The Chinese government’s intimidation of everyone who witnessed the massacre, and punishment of anyone who discusses it now, has deepened under their current leader, Xi Jinping. And from the looks of it, that really might have erased the memory of Tiananmen from China, at least for most citizens who do not regularly consume western media and who do not have the technical skills to circumvent the many censorship tools. But there is always the chance that someone could, and so the youth, who never learned about the massacre, must learn about it so they can bury it.
I wonder what those who experienced the horrors of June 4 would make of that. Memory is a plastic thing, and we can pretend things did not happen because we wish they didn’t happen — it is as true for childhood trauma as it is for political violence. Newer research suggests that intentionally suppressing an unpleasant memory can be healthy, as it allows our personalities to escape the gravity of trauma. This is a coping mechanism, and it probably is healthy for the regular Chinese people who face nothing but agony and torment if they chose to keep remembering.
But is the artifice of pretending these things never happened any less real than Nabokov’s forcing his memories to cohere into something he could describe, even if they never happened? I wish I could say — I don’t see where there must be a difference between plausibly filling in gaps in your memory and creating gaps to avoid punishment (however arbitrary). Memory, as a thing, is unreliable, and that unreliableness can be used for either good or evil, to remember or to forget.
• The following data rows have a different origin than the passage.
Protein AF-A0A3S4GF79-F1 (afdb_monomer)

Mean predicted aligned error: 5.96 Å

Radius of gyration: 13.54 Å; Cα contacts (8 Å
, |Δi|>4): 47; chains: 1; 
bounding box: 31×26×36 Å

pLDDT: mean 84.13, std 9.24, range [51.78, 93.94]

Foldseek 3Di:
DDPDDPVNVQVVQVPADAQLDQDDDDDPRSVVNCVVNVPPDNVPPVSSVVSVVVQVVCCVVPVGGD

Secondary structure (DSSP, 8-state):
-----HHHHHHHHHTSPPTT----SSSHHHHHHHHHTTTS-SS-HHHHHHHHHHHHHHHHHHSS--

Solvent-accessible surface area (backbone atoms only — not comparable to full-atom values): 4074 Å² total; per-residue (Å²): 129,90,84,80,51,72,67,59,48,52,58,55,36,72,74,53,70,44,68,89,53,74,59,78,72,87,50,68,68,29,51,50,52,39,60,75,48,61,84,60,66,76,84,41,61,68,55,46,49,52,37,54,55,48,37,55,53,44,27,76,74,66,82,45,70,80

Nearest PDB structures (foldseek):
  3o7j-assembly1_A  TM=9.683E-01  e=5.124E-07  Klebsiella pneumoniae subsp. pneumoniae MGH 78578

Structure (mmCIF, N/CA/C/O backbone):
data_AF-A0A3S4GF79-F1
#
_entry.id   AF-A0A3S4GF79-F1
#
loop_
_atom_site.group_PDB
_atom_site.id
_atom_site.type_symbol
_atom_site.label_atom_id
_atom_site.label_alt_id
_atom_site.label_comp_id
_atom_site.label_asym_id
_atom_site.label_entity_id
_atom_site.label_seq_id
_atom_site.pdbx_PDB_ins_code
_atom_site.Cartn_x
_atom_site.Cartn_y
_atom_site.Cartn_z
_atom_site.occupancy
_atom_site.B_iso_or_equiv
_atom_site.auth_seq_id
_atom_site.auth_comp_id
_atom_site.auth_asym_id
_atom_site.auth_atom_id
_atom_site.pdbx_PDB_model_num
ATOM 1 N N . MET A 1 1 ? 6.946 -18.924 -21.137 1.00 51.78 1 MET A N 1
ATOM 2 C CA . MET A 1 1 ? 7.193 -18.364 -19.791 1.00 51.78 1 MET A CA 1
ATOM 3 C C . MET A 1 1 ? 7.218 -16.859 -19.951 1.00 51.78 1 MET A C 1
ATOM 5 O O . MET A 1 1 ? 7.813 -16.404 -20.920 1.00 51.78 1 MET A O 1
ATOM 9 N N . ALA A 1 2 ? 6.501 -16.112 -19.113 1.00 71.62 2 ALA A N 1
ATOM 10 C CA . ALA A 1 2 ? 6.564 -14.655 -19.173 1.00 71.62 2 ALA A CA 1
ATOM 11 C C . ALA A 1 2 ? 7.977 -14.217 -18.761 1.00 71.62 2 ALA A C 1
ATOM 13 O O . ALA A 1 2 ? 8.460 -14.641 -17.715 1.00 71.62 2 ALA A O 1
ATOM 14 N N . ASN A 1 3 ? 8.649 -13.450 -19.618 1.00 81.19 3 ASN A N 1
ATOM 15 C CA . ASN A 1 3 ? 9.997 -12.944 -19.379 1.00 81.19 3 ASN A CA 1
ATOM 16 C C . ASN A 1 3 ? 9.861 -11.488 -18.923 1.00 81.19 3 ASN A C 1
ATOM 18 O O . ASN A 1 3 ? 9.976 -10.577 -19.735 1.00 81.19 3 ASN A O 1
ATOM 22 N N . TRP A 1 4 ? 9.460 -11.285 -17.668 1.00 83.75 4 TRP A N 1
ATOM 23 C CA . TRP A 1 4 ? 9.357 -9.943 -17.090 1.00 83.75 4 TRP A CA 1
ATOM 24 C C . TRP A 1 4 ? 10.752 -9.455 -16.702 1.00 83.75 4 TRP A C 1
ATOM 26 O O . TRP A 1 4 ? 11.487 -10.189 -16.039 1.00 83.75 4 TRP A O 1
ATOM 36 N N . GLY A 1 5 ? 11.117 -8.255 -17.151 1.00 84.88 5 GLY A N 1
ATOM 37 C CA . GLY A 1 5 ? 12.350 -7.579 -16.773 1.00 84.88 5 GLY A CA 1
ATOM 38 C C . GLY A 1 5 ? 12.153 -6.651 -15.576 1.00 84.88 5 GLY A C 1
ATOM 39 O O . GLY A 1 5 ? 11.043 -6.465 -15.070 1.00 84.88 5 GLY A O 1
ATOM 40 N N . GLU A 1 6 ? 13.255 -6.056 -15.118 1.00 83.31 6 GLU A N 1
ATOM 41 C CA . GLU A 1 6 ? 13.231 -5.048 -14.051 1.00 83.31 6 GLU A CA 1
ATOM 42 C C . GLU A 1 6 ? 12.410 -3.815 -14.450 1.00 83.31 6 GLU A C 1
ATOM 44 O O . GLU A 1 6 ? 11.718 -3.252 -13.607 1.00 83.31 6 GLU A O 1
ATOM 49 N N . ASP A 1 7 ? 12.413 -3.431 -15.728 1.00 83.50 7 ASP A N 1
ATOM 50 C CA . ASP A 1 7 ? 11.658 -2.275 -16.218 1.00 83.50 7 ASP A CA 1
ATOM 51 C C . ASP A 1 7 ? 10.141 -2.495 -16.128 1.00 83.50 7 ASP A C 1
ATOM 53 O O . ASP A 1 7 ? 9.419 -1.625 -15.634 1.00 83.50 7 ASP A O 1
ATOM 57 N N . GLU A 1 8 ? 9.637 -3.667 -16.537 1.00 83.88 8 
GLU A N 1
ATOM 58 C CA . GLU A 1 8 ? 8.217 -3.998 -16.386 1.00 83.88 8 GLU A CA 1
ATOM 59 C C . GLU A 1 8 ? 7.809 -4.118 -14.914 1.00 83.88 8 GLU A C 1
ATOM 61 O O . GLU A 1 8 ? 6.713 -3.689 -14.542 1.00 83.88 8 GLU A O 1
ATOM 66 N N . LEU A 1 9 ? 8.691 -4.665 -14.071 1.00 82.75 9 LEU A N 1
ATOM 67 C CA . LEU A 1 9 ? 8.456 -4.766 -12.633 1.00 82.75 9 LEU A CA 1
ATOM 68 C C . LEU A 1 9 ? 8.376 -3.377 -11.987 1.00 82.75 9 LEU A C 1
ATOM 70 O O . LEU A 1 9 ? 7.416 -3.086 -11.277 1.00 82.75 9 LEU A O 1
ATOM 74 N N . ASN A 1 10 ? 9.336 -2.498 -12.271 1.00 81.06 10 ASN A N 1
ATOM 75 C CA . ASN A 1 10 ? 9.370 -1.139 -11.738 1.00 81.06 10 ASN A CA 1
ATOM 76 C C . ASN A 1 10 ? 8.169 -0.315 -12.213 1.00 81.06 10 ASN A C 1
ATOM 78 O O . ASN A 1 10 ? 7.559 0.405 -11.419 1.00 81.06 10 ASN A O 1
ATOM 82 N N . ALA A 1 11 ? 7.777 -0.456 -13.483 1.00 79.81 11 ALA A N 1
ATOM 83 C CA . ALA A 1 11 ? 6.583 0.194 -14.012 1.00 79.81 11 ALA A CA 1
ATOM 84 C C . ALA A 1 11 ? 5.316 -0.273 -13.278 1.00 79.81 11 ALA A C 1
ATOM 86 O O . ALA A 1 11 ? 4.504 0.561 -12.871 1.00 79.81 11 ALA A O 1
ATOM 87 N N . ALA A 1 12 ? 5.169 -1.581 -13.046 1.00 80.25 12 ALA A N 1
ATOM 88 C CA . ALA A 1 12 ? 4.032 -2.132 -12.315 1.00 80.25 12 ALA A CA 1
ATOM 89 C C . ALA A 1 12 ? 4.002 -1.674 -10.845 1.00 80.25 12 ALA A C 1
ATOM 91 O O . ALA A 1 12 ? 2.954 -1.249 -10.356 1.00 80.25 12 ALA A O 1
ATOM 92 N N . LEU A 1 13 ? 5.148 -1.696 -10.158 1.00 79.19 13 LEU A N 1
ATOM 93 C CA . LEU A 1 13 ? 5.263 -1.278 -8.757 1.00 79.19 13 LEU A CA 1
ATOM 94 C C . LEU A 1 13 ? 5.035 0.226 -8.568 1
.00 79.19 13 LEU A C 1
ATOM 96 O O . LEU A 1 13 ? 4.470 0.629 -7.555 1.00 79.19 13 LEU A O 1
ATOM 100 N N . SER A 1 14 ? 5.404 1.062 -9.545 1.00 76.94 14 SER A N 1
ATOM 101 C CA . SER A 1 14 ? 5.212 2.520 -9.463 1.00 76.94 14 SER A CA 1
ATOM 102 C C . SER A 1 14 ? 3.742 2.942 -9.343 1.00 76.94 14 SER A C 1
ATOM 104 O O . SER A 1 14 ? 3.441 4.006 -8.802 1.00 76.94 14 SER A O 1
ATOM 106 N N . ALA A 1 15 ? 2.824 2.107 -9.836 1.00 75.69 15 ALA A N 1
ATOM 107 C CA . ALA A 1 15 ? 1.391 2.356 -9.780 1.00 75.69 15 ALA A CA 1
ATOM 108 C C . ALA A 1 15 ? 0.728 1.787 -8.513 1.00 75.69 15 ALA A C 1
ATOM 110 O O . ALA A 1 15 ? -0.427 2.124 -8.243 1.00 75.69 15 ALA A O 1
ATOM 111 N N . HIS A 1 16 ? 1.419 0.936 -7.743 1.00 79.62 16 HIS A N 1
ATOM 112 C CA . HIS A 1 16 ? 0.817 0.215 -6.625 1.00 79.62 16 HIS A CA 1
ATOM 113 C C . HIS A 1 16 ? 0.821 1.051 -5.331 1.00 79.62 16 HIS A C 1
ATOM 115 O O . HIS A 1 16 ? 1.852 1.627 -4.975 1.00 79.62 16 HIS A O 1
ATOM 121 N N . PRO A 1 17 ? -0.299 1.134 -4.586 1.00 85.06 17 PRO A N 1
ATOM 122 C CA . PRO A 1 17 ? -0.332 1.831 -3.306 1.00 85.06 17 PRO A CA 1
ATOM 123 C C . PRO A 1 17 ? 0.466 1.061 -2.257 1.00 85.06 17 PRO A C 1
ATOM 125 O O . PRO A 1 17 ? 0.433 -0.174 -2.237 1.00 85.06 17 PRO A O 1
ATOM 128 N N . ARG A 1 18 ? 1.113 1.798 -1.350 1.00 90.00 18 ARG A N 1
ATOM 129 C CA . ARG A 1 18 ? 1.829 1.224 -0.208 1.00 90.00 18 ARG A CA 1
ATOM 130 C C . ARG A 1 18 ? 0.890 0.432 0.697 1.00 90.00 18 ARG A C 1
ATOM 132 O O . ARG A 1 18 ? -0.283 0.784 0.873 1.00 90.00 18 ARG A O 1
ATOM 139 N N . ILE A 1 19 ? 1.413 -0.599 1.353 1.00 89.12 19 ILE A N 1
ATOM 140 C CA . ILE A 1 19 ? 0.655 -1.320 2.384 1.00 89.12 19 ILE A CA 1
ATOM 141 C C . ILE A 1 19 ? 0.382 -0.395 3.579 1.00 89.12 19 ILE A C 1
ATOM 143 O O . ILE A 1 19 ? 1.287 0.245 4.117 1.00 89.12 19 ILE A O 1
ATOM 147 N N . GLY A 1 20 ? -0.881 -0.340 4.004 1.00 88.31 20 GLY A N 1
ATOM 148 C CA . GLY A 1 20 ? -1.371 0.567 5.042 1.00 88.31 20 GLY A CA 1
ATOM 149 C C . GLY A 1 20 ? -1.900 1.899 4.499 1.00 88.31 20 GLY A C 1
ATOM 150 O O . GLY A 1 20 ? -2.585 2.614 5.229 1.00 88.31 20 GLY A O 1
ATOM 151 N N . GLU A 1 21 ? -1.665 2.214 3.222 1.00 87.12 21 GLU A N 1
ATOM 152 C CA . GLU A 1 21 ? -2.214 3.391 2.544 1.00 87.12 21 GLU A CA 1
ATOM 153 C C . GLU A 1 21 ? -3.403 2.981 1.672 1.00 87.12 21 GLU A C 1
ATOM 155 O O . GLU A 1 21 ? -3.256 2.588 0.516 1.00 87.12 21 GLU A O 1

In literature we often celebrate the thrill of an unreliable narrator — the character whose memory might be gauzy, or overly beautiful, or incomplete, such that we feel a shock and thrill as the unreliability is revealed. Nabokov was a master at this, and managed to demonstrate how unreliable his narrators could be (whether intentional or not — I’m thinking of the extremely complicated back story he built in the annotations to Pale Fire).
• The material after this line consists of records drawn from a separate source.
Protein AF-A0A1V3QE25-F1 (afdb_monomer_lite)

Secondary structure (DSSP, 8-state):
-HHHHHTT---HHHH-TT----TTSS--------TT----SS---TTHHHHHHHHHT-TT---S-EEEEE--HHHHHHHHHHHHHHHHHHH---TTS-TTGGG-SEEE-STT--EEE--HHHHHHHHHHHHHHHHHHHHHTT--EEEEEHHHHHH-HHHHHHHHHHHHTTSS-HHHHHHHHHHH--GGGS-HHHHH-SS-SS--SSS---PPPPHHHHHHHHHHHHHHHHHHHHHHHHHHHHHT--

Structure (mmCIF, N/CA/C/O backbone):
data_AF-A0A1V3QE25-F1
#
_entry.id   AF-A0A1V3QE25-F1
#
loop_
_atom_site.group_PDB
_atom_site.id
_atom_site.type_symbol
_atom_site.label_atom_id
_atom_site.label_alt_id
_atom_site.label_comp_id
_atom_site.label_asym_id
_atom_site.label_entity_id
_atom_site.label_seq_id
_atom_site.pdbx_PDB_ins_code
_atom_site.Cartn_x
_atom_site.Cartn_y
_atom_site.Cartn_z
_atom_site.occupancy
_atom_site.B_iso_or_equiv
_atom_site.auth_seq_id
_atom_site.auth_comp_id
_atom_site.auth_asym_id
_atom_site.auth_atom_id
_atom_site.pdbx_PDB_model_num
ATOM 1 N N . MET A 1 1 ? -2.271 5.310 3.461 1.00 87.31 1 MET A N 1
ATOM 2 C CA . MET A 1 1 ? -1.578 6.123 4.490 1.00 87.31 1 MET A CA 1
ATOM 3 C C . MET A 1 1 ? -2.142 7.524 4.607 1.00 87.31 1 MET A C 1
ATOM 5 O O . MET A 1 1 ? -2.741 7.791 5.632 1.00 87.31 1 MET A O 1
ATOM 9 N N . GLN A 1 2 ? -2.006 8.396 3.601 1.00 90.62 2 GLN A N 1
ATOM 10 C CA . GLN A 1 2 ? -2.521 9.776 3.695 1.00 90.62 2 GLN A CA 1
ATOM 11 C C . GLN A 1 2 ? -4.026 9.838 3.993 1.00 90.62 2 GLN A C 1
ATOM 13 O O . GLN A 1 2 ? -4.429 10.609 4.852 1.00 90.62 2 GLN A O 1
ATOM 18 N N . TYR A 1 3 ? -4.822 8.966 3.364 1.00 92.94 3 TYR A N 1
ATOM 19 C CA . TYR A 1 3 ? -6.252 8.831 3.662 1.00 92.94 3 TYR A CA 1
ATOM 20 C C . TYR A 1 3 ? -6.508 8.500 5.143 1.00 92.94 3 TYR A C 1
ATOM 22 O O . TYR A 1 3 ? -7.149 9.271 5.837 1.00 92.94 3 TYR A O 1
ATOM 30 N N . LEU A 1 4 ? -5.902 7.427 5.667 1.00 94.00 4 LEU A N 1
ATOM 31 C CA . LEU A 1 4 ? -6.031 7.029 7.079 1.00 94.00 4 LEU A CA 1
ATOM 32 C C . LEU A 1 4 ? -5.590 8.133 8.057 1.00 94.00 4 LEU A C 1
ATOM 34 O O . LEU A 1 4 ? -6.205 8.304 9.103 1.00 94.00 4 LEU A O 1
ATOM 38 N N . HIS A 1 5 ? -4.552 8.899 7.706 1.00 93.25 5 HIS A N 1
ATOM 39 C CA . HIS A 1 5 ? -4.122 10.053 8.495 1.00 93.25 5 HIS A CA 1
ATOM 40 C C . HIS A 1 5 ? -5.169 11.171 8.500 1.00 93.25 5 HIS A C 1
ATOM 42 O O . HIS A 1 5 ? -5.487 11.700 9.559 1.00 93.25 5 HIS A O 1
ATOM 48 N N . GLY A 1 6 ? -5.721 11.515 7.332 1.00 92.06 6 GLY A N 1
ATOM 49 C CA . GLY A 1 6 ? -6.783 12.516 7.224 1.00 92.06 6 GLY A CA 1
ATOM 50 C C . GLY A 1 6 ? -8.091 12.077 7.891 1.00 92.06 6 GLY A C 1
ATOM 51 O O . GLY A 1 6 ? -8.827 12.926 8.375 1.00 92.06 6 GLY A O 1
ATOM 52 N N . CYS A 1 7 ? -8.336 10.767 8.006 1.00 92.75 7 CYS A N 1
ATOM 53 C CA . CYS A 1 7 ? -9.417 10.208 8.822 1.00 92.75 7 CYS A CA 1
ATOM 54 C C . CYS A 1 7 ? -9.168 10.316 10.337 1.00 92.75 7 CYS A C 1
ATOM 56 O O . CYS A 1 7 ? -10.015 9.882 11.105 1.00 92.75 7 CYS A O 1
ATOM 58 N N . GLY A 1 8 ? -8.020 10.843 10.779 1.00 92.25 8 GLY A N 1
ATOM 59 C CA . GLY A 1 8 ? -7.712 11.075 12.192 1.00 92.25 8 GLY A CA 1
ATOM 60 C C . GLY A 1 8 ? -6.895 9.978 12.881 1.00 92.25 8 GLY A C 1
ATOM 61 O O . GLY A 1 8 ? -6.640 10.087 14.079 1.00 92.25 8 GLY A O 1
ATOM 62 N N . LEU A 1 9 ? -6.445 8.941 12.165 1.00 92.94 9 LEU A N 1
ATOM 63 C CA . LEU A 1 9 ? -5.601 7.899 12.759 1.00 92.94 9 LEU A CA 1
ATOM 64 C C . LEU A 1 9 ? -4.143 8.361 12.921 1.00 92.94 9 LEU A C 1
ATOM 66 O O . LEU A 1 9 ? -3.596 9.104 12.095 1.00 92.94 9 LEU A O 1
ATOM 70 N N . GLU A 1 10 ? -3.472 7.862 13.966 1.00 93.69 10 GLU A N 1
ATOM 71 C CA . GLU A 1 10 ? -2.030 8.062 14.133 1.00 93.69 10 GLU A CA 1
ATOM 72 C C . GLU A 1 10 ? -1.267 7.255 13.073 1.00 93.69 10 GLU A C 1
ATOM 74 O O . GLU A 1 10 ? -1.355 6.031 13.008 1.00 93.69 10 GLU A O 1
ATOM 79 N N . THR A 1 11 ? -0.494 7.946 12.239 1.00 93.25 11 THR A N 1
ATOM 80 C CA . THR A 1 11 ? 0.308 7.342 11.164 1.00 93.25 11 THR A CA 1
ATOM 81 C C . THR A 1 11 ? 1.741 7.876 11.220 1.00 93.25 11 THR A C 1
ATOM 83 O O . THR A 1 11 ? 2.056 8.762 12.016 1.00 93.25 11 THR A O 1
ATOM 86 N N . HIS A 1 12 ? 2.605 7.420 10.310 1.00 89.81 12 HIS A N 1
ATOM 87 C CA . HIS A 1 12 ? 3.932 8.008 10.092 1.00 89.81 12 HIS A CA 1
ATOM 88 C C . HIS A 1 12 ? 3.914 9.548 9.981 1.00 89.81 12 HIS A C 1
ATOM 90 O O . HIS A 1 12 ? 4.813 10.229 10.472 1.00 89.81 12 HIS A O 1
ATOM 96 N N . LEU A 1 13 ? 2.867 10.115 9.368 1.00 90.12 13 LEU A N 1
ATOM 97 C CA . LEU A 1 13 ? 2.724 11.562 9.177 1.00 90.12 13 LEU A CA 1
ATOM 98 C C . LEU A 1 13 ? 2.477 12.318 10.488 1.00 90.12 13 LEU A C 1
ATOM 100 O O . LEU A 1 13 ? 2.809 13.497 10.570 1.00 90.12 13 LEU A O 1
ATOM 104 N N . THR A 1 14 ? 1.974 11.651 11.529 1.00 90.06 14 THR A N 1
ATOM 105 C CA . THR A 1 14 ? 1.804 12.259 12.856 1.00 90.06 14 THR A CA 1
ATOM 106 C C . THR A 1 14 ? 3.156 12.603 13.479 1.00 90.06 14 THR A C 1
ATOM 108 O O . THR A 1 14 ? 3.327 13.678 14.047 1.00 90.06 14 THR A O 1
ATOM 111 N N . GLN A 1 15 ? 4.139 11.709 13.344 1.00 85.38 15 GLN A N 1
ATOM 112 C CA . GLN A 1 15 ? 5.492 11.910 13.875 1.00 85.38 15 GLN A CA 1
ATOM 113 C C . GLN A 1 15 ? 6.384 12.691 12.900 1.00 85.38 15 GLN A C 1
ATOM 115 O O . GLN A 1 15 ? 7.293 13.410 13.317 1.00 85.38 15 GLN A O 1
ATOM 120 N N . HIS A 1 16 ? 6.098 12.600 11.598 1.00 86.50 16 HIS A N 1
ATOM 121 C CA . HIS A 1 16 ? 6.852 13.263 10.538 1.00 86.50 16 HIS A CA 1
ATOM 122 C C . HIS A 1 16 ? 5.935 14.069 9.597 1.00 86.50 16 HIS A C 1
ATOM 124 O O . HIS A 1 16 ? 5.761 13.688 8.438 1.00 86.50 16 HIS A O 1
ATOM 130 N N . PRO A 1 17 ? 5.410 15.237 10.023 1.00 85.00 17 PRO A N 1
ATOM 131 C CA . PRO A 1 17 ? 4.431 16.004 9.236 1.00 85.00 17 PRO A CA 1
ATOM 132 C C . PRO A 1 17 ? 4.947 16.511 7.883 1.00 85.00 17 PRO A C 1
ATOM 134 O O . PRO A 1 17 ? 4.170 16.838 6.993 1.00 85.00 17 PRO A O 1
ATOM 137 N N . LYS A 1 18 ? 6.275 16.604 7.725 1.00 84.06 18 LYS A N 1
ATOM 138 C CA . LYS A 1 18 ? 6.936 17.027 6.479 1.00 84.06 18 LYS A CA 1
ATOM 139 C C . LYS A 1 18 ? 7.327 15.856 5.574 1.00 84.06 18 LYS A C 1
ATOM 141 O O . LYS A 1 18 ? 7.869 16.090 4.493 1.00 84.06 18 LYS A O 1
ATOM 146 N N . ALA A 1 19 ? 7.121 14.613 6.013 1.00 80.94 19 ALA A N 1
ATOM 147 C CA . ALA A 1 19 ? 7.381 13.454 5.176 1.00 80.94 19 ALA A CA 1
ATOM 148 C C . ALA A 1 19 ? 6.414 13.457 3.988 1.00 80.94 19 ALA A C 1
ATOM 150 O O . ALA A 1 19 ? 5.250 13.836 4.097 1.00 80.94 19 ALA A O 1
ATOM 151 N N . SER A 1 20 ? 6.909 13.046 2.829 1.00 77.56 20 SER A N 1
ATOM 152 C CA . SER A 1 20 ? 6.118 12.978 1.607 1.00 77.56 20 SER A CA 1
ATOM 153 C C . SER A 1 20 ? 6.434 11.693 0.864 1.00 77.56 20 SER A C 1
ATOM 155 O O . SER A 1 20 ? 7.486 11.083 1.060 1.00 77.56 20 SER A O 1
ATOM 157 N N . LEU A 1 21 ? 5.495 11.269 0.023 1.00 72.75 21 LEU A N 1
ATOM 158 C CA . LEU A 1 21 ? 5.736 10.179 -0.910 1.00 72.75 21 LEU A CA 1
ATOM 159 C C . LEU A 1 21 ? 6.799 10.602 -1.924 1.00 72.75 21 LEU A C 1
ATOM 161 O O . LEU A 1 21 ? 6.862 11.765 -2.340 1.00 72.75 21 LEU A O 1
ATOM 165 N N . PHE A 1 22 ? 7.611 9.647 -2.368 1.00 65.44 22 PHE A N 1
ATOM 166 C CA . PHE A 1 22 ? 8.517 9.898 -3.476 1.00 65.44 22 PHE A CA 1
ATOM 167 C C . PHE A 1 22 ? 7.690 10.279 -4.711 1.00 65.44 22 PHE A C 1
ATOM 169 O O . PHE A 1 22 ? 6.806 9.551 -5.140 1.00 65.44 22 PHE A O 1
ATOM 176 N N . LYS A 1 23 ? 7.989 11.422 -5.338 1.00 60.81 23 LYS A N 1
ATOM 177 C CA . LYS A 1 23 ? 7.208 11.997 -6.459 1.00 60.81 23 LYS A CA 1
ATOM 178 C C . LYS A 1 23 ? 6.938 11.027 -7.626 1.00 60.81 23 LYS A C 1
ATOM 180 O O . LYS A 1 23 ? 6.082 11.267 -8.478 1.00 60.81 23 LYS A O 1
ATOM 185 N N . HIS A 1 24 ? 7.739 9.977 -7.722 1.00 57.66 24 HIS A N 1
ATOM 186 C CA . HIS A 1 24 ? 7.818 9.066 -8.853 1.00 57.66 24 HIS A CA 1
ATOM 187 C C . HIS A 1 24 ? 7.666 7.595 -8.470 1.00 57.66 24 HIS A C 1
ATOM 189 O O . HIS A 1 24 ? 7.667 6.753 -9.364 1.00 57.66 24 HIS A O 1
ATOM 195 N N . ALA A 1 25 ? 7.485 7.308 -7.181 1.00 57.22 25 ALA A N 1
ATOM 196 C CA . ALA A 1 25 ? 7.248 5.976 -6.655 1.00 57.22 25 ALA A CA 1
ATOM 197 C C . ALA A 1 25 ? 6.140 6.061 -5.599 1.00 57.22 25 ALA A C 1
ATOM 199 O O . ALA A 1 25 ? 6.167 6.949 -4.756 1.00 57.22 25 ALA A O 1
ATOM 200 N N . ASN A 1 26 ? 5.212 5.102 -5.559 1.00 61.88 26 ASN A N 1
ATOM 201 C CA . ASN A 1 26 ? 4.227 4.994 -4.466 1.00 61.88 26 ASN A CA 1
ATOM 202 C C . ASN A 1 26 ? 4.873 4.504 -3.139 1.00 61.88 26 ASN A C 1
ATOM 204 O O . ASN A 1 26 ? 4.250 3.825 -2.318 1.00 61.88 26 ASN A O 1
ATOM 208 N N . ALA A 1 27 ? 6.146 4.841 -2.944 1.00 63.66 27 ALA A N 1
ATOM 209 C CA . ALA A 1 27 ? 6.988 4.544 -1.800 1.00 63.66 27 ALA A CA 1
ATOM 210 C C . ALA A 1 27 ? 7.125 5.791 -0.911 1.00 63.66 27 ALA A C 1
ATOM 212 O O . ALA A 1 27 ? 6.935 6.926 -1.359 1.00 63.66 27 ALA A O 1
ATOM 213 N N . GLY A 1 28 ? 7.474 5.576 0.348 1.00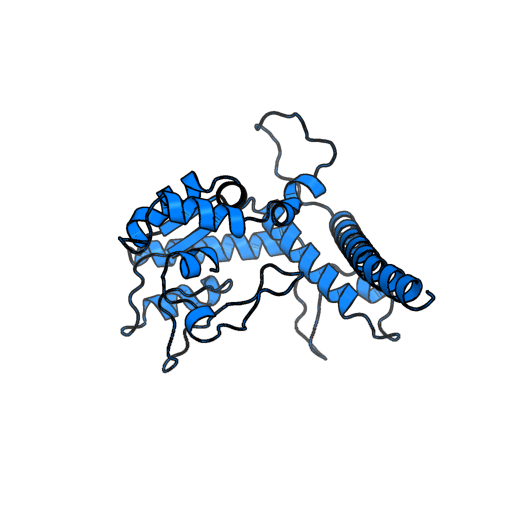 73.69 28 GLY A N 1
ATOM 214 C CA . GLY A 1 28 ? 7.505 6.574 1.406 1.00 73.69 28 GLY A CA 1
ATOM 215 C C . GLY A 1 28 ? 6.425 6.308 2.454 1.00 73.69 28 GLY A C 1
ATOM 216 O O . GLY A 1 28 ? 5.371 5.723 2.166 1.00 73.69 28 GLY A O 1
ATOM 217 N N . LEU A 1 29 ? 6.667 6.819 3.664 1.00 83.69 29 LEU A N 1
ATOM 218 C CA . LEU A 1 29 ? 5.801 6.659 4.840 1.00 83.69 29 LEU A CA 1
ATOM 219 C C . LEU A 1 29 ? 5.747 5.218 5.373 1.00 83.69 29 LEU A C 1
ATOM 221 O O . LEU A 1 29 ? 4.756 4.837 5.997 1.00 83.69 29 LEU A O 1
ATOM 225 N N . GLU A 1 30 ? 6.765 4.406 5.075 1.00 84.19 30 GLU A N 1
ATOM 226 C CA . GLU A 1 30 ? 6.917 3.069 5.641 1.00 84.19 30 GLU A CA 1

But unreliable memory becomes less charming when it is expressed as a society as a whole. We tend to celebrate the act of remembering in equal measure to the act of not remembering, especially if it is rebellious memory. Pop culture is replete with stories of a population awakened by choosing to remember something forbidden and throwing off the shackles of tyranny. Most of the time, however, that is just a fantasy. In 1984, Winston recants all of his forbidden knowledge when confronted with Room 101 — it is far more realistic that we will choose self-preservation in the face of violence.
In the American experience, we don’t move in this space very well, which I think is why we don’t treat it well in our stories (Nabokov brought a very Russian and European sentiment to his work). I think it’s because we still draw the distinction between memory and history, as separate things with different rules and contrasting expectations: you can choose to remember or not, but you cannot ignore history, because it is real. It doesn’t strike me as fair. America is, right now, going through a painful process of accepting that history is not the same as our collective memory — from the confederacy to AIDS to the current president. But there is no government, no literal conspiracy of censors monitoring our every movement to trashcan, say, references to John Brown’s raid on Harper’s Ferry (or the national guard murdering college students at Kent State).
All of the punditry hand-wringing aside, no one is punished in America for remembering. In China, they are. But they can’t quite kill it off: they have to keep that memory alive, on a life support of sorts, in order to kill it off.
I wonder what Nabokov would say about that.